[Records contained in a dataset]

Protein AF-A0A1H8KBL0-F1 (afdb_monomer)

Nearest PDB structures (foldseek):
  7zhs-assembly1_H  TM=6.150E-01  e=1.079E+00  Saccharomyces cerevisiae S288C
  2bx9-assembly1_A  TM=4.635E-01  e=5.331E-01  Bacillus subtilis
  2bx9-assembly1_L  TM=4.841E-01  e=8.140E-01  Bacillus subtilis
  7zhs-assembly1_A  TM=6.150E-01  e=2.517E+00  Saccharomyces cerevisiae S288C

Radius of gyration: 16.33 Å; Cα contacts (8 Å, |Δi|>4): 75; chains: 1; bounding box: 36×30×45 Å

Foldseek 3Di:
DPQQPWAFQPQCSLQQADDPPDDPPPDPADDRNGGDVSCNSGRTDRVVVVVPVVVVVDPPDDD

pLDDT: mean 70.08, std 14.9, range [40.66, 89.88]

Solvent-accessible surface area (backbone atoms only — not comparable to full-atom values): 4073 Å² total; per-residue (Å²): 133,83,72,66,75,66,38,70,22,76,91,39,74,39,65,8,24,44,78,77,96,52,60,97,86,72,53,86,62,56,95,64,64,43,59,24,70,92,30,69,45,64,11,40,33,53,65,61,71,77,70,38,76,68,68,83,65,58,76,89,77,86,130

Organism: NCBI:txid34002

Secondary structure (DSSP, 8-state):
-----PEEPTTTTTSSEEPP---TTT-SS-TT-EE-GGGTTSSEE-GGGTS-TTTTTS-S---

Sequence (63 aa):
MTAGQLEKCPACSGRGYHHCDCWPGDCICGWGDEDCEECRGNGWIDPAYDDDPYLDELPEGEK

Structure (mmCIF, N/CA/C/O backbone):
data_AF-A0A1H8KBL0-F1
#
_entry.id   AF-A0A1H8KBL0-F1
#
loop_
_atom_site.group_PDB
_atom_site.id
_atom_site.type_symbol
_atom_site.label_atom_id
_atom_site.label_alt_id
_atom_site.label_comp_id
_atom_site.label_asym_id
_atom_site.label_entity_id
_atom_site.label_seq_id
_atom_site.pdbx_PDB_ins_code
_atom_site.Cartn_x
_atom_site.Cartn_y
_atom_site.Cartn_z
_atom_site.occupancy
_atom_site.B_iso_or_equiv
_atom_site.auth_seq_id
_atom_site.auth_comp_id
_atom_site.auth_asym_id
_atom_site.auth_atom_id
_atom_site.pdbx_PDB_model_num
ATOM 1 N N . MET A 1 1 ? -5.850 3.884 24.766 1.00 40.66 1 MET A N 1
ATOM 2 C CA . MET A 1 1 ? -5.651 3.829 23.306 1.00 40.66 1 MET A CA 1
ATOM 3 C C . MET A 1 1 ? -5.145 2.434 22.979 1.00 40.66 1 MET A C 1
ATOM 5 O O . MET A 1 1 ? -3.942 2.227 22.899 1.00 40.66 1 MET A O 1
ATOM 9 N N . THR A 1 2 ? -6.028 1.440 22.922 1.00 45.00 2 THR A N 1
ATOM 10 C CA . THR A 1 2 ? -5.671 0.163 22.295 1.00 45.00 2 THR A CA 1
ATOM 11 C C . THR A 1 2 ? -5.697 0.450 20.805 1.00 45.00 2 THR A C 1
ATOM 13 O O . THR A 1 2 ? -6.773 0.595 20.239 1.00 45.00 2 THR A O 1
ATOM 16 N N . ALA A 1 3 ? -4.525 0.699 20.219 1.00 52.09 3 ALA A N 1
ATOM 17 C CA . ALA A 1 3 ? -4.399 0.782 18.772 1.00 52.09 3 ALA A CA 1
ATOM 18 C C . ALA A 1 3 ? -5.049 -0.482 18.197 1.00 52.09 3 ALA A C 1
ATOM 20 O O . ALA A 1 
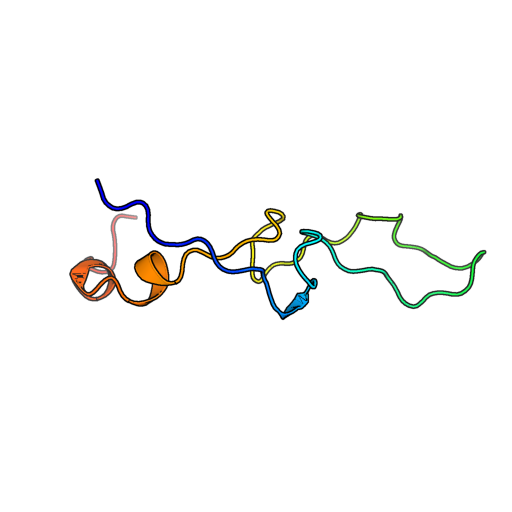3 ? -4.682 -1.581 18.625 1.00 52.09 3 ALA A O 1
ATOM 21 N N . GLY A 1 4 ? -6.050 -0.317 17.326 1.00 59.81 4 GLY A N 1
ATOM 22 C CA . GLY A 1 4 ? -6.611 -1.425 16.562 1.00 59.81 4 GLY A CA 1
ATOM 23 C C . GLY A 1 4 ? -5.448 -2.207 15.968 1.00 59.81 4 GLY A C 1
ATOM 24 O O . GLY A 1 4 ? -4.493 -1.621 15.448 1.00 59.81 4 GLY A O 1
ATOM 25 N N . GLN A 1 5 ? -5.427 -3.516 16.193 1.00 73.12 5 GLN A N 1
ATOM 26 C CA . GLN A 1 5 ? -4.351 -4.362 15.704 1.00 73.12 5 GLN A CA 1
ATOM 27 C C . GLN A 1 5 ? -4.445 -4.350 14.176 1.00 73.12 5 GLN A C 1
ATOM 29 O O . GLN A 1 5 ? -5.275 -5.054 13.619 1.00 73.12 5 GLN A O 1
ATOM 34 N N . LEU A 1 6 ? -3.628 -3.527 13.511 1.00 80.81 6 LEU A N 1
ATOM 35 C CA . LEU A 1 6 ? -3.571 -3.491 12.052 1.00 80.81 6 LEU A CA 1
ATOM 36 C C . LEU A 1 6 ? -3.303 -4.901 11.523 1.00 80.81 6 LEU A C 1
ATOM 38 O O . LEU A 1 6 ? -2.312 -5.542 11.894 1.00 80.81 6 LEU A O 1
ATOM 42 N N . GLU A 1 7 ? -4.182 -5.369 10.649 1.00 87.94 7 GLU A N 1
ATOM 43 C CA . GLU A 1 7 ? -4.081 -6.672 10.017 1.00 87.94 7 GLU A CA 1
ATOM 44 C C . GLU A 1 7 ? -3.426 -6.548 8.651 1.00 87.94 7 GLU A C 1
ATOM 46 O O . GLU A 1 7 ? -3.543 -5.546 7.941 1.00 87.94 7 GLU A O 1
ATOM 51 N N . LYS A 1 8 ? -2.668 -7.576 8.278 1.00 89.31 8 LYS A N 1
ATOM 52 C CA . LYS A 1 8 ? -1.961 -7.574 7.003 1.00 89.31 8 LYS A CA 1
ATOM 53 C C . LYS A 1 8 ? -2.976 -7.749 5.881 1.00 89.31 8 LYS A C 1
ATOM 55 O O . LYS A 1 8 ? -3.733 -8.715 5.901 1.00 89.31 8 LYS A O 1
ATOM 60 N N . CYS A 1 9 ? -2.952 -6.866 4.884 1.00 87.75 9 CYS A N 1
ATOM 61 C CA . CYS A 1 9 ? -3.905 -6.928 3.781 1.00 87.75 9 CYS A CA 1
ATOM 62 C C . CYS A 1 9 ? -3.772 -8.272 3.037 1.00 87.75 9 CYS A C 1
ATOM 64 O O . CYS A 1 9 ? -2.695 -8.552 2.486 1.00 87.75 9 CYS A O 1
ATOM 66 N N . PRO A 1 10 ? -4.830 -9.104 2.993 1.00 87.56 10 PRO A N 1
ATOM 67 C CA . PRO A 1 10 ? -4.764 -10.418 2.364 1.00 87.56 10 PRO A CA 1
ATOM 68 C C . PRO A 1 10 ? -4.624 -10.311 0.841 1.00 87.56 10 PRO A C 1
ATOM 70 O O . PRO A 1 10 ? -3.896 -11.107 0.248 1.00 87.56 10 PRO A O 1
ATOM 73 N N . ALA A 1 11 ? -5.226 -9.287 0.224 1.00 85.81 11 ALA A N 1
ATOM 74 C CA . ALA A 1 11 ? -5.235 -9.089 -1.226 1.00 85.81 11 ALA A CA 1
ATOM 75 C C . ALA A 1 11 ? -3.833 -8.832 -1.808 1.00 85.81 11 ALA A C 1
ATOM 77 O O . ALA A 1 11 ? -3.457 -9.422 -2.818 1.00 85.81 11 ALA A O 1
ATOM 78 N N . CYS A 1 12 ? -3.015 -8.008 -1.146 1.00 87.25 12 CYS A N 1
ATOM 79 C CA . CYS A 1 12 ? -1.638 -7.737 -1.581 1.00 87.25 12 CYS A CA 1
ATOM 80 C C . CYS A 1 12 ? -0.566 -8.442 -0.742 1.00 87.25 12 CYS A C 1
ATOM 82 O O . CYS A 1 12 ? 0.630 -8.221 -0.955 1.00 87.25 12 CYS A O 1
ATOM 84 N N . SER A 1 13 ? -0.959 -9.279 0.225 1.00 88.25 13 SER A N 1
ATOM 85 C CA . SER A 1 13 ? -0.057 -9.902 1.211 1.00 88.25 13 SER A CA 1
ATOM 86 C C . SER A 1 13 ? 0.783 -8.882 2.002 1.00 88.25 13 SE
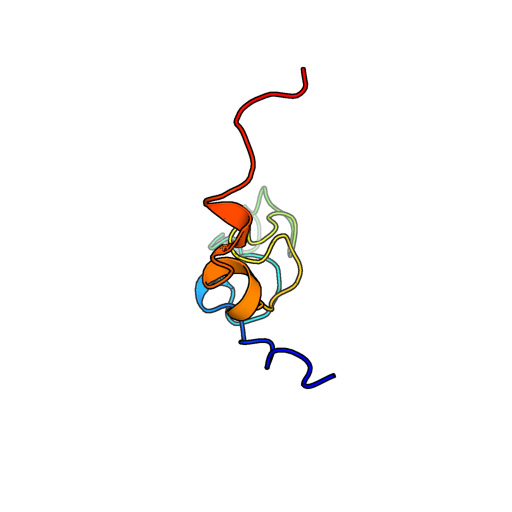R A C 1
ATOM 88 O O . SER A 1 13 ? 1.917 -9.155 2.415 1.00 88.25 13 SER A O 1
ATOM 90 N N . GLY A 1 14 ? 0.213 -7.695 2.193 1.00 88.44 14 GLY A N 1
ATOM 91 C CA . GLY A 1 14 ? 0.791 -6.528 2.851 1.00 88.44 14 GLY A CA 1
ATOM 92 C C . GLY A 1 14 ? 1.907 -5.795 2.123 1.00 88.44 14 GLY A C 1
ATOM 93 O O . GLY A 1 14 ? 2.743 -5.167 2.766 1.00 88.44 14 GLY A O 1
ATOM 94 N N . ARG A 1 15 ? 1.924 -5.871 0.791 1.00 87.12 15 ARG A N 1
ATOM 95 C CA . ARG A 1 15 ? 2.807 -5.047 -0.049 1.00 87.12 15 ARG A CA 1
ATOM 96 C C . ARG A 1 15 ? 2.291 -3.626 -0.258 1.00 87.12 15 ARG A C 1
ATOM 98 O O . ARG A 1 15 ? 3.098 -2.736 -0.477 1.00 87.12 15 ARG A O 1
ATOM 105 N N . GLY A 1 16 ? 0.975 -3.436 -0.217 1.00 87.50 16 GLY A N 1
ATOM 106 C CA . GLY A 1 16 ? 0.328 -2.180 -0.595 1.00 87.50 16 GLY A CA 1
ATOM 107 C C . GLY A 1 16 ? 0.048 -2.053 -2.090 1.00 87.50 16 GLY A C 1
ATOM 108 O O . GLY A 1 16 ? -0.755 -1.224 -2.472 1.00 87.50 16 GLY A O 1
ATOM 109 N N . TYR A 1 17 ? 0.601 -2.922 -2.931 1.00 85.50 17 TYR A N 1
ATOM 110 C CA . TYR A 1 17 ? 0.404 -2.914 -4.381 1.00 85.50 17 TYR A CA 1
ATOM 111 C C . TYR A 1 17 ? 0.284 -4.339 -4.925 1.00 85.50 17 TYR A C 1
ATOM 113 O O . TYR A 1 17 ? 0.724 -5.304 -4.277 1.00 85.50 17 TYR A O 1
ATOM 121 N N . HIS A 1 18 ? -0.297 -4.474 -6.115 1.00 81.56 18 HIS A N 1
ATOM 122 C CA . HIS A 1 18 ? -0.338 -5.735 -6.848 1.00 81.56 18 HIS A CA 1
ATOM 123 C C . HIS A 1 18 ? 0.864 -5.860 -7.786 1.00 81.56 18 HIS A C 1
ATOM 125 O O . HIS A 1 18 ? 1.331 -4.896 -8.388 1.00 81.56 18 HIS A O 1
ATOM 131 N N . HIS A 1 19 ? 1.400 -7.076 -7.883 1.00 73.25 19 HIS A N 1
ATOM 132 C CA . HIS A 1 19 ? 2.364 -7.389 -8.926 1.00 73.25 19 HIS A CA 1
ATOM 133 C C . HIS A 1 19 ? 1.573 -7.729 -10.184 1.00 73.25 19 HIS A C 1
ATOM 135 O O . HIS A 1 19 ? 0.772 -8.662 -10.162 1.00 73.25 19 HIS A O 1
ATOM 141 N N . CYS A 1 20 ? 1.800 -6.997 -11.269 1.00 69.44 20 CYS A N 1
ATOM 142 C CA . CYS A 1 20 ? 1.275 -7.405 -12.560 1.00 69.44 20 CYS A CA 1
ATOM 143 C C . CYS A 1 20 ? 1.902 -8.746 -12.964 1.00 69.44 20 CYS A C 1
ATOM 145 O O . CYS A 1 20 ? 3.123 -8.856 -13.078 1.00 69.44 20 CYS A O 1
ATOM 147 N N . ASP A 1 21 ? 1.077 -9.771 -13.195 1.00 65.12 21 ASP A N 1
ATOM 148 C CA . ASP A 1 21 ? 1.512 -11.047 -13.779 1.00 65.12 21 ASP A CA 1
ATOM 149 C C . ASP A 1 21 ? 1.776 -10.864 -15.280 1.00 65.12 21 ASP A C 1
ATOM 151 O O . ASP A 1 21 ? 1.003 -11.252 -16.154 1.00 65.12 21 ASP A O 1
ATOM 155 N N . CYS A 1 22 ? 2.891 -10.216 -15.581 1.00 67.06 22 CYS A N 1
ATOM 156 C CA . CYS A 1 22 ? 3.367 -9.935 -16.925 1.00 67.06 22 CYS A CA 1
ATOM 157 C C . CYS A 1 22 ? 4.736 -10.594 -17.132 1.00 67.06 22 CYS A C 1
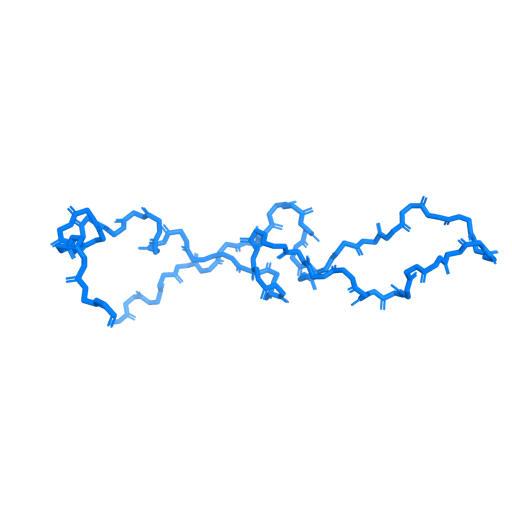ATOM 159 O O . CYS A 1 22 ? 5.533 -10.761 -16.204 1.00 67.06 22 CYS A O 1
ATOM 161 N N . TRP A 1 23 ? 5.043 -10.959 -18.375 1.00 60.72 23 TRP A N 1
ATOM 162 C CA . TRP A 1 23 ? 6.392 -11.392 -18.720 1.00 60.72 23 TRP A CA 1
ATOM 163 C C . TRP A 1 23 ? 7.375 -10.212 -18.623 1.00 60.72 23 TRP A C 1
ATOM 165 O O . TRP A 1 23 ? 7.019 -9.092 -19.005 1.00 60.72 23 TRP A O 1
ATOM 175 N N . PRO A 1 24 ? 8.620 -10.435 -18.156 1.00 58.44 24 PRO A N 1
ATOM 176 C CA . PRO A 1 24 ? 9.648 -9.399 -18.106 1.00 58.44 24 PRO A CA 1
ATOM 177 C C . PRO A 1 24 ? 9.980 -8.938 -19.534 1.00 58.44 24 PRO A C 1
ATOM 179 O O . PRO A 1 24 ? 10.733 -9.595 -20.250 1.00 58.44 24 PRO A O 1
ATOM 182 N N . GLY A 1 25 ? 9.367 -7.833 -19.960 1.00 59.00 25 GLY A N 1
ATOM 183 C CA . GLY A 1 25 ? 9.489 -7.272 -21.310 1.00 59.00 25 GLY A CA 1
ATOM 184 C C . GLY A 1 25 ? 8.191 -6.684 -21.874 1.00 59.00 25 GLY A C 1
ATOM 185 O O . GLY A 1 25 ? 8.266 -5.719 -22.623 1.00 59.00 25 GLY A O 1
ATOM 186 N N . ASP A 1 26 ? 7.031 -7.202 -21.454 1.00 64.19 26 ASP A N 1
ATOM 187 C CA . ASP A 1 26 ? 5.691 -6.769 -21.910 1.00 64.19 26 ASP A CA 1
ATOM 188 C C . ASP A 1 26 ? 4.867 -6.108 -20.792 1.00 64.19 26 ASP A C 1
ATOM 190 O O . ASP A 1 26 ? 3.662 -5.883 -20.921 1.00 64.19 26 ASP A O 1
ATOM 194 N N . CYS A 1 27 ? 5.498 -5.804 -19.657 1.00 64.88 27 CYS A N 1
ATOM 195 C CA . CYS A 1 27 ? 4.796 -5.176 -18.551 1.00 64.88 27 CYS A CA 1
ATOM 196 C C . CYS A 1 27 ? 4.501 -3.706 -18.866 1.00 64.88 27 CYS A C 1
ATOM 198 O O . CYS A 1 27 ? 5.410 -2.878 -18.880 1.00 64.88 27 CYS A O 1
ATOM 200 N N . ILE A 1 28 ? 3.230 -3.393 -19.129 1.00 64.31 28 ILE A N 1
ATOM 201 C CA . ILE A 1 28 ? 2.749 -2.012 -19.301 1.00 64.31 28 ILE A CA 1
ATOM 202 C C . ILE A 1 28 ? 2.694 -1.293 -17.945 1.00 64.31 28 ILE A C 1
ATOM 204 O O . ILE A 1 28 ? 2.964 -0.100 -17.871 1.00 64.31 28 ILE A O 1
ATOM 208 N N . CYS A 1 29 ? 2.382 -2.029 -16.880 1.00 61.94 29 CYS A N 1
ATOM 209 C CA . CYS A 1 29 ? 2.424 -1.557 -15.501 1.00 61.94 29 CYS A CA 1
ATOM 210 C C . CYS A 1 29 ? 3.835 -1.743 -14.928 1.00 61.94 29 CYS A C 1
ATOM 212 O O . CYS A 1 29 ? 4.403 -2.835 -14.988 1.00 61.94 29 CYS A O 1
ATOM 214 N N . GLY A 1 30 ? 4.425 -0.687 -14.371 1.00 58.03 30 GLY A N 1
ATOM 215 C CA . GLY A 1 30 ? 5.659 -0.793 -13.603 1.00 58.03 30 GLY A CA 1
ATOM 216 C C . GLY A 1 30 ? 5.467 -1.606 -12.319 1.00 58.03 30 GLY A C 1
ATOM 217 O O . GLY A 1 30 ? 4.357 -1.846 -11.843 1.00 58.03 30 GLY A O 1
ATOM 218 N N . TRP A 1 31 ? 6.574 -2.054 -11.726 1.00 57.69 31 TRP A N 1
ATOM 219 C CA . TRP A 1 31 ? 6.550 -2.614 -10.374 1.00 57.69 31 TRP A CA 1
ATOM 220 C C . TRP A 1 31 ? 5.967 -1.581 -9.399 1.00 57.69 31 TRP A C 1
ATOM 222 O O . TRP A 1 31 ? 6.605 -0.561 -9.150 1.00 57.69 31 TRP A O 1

## Your assignment
Using the records above, repeat exactly the run of lines that starts with the line with "ATOM 67 C CA" and goes on through the line with "ATOM 93 O O"; omit each picture.

## Exercise answer
ATOM 67 C CA . PRO A 1 10 ? -4.764 -10.418 2.364 1.00 87.56 10 PRO A CA 1
ATOM 68 C C . PRO A 1 10 ? -4.624 -10.311 0.841 1.00 87.56 10 PRO A C 1
ATOM 70 O O . PRO A 1 10 ? -3.896 -11.107 0.248 1.00 87.56 10 PRO A O 1
ATOM 73 N N . ALA A 1 11 ? -5.226 -9.287 0.224 1.00 85.81 11 ALA A N 1
ATOM 74 C CA . ALA A 1 11 ? -5.235 -9.089 -1.226 1.00 85.81 11 ALA A CA 1
ATOM 75 C C . ALA A 1 11 ? -3.833 -8.832 -1.808 1.00 85.81 11 ALA A C 1
ATOM 77 O O . ALA A 1 11 ? -3.457 -9.422 -2.818 1.00 85.81 11 ALA A O 1
ATOM 78 N N . CYS A 1 12 ? -3.015 -8.008 -1.146 1.00 87.25 12 CYS A N 1
ATOM 79 C CA . CYS A 1 12 ? -1.638 -7.737 -1.581 1.00 87.25 12 CYS A CA 1
ATOM 80 C C . CYS A 1 12 ? -0.566 -8.442 -0.742 1.00 87.25 12 CYS A C 1
ATOM 82 O O . CYS A 1 12 ? 0.630 -8.221 -0.955 1.00 87.25 12 CYS A O 1
ATOM 84 N N . SER A 1 13 ? -0.959 -9.279 0.225 1.00 88.25 13 SER A N 1
ATOM 85 C CA . SER A 1 13 ? -0.057 -9.902 1.211 1.00 88.25 13 SER A CA 1
ATOM 86 C C . SER A 1 13 ? 0.783 -8.882 2.002 1.00 88.25 13 SE
R A C 1
ATOM 88 O O . SER A 1 13 ? 1.917 -9.155 2.415 1.00 88.25 13 SER A O 1
ATOM 90 N N . GLY A 1 14 ? 0.213 -7.695 2.193 1.00 88.44 14 GLY A N 1
ATOM 91 C CA . GLY A 1 14 ? 0.791 -6.528 2.851 1.00 88.44 14 GLY A CA 1
ATOM 92 C C . GLY A 1 14 ? 1.907 -5.795 2.123 1.00 88.44 14 GLY A C 1
ATOM 93 O O . GLY A 1 14 ? 2.743 -5.167 2.766 1.00 88.44 14 GLY A O 1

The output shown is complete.